Canonical Information Modeling Adoption Level Chart


OK – But Why Do I Need One?

But why were the agencies and private-sector companies at this meeting so concerned about how to manage their model? They all have significant information exchange requirements, not only with business partners, but also internally and with peer agencies. Whenever a number of applications or parties need to exchange information, agreed formats are required. But managing the agreed formats over time, what with multiple versions, multiple formats for similar information, and multiple applications consuming the same model and needing to manage change impact, it gets complicated.

That’s where this forum focused – how do you really manage the models and metadata over time, and how do you make them easy enough for developers to consume that they really will use them, rather than just build more point-to-point interfaces? Multiple versions of these modeled formats have to be managed over time, along with the mapping and transformation rules to the internal applications that produce or consume exchange messages.
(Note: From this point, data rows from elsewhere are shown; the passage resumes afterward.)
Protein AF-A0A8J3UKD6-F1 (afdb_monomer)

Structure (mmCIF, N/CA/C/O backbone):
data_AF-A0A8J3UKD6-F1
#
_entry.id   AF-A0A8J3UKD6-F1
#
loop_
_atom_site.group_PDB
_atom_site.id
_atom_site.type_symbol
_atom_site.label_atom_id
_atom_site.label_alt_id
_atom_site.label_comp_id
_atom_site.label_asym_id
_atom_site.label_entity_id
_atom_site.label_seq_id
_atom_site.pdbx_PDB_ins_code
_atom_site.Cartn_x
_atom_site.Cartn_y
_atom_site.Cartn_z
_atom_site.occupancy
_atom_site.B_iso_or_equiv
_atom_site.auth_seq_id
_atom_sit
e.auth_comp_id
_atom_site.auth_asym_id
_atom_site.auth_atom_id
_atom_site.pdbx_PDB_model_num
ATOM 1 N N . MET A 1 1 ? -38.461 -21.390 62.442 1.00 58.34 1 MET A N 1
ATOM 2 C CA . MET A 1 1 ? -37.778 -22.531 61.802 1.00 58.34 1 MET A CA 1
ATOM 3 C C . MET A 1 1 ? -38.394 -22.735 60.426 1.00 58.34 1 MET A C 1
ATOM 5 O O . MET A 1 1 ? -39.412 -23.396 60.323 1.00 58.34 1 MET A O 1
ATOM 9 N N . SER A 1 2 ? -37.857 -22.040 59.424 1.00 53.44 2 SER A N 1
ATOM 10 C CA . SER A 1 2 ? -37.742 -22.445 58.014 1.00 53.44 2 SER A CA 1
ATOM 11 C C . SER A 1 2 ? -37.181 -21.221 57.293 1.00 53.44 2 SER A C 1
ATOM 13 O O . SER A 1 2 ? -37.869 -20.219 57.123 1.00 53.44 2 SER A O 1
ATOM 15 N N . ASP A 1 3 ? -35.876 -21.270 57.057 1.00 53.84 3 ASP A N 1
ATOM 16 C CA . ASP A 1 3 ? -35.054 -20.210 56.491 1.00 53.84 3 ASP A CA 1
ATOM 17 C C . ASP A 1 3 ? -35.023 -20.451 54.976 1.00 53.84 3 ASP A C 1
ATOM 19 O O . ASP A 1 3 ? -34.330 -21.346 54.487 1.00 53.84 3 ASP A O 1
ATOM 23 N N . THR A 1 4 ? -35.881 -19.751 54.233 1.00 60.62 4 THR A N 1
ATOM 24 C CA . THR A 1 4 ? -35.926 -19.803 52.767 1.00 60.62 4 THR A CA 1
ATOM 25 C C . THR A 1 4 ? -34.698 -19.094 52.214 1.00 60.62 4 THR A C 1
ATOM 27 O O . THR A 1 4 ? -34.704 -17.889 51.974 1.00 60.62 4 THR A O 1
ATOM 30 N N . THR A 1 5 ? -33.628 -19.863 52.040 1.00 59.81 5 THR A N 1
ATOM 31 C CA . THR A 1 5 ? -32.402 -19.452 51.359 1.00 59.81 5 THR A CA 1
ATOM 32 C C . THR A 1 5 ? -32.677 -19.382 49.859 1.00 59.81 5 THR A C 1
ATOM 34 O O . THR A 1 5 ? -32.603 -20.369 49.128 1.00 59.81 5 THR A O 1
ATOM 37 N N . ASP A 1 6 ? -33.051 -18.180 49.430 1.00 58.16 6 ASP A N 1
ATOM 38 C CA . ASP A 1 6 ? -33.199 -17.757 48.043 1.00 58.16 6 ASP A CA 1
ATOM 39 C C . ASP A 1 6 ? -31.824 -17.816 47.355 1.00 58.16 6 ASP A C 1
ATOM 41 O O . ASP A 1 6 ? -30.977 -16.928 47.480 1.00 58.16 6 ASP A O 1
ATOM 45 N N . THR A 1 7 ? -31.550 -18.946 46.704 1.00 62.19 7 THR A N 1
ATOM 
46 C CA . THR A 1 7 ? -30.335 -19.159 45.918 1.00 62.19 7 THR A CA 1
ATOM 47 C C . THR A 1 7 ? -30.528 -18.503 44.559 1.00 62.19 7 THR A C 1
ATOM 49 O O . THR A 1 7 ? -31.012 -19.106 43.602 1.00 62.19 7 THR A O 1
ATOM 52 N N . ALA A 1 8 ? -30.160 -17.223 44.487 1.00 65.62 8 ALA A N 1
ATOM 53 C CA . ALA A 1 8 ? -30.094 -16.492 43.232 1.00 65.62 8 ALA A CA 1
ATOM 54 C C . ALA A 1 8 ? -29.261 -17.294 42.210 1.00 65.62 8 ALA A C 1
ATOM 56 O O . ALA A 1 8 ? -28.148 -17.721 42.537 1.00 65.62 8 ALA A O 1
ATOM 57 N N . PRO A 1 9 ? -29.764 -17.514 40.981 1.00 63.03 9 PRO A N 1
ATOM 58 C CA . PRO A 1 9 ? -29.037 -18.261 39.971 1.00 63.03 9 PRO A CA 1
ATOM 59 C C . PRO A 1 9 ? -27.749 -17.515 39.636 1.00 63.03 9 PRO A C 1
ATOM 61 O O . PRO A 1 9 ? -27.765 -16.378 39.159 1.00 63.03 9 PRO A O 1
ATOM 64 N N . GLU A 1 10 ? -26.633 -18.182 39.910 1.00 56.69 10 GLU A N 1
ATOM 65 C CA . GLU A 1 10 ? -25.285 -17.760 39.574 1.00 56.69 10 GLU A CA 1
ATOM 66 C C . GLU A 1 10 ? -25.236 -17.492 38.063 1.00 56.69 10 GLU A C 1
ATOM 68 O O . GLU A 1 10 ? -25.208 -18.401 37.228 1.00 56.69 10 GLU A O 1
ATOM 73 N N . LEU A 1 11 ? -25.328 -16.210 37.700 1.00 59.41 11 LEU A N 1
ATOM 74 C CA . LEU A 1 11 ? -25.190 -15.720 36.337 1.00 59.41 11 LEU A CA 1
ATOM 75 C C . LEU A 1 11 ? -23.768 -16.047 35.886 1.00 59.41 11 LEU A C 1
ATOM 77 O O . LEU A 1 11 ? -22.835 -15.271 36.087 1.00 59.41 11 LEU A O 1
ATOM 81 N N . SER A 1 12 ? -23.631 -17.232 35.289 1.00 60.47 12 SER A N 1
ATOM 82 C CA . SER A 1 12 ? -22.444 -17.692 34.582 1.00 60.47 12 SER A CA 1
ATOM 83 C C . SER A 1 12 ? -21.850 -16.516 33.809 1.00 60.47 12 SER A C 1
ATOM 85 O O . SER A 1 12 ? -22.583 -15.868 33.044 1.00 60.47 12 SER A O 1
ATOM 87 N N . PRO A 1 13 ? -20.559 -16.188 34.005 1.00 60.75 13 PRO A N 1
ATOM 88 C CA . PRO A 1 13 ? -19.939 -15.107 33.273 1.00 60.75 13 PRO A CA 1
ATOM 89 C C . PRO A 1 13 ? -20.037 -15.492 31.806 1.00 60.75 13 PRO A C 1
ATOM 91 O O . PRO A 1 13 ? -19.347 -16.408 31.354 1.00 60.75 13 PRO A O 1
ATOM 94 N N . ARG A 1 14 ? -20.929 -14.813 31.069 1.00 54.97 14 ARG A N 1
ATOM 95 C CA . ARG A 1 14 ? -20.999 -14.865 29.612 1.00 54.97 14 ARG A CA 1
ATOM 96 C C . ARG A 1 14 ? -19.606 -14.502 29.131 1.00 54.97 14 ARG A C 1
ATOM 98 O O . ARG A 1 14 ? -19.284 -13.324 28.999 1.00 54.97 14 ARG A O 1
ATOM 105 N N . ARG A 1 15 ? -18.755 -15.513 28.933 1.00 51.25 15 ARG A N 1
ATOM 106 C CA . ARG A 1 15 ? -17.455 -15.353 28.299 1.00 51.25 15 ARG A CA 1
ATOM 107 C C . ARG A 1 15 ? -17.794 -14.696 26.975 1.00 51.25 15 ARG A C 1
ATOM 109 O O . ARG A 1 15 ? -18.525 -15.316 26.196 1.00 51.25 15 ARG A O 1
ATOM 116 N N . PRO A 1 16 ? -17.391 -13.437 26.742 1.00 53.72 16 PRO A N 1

Historically messages or even file-transfer were the dominant means of conveying these XML payloads, but in recent years, SOA has added another important context which benefits from rationalization of the model of “data in motion” through the communication infrastructure. As one attendee said, “SOA does not solve your data problems, it exposes them.” Of course, one can treat a message queue or ESB as a “tower of Babel” which conveys payloads between endpoints in a way that is semantically equivalent to point-to-point interfaces. But several of the information architects who spoke were able to articulate key benefits from rationalizing the information model to a canonical form:

  • For large enterprises with many schemas under management, governance overhead and change management issues were significantly reduced by having a canonical model. This indirectly resulted in higher data quality, but most had found that data quality was not an argument that could be used to justify a canonical model “up front.”
  • Most of the large enterprises also faced significant business change that demands much more rapid delivery of new products or services, in an increasingly integrated, straight-through manner. This requires integration of multiple, previously stove-piped systems, which the canonical model accelerates.
  • Although developers were not among the early “boosters” of the idea, those organizations that had established a model, as well as the ability to quickly deliver the artifacts that developers need to easily work with it, found that developers came to take this capability for granted. They found that it really did accelerate the startup phase of their projects, by eliminating work they would have otherwise needed to do to obtain the information their applications require.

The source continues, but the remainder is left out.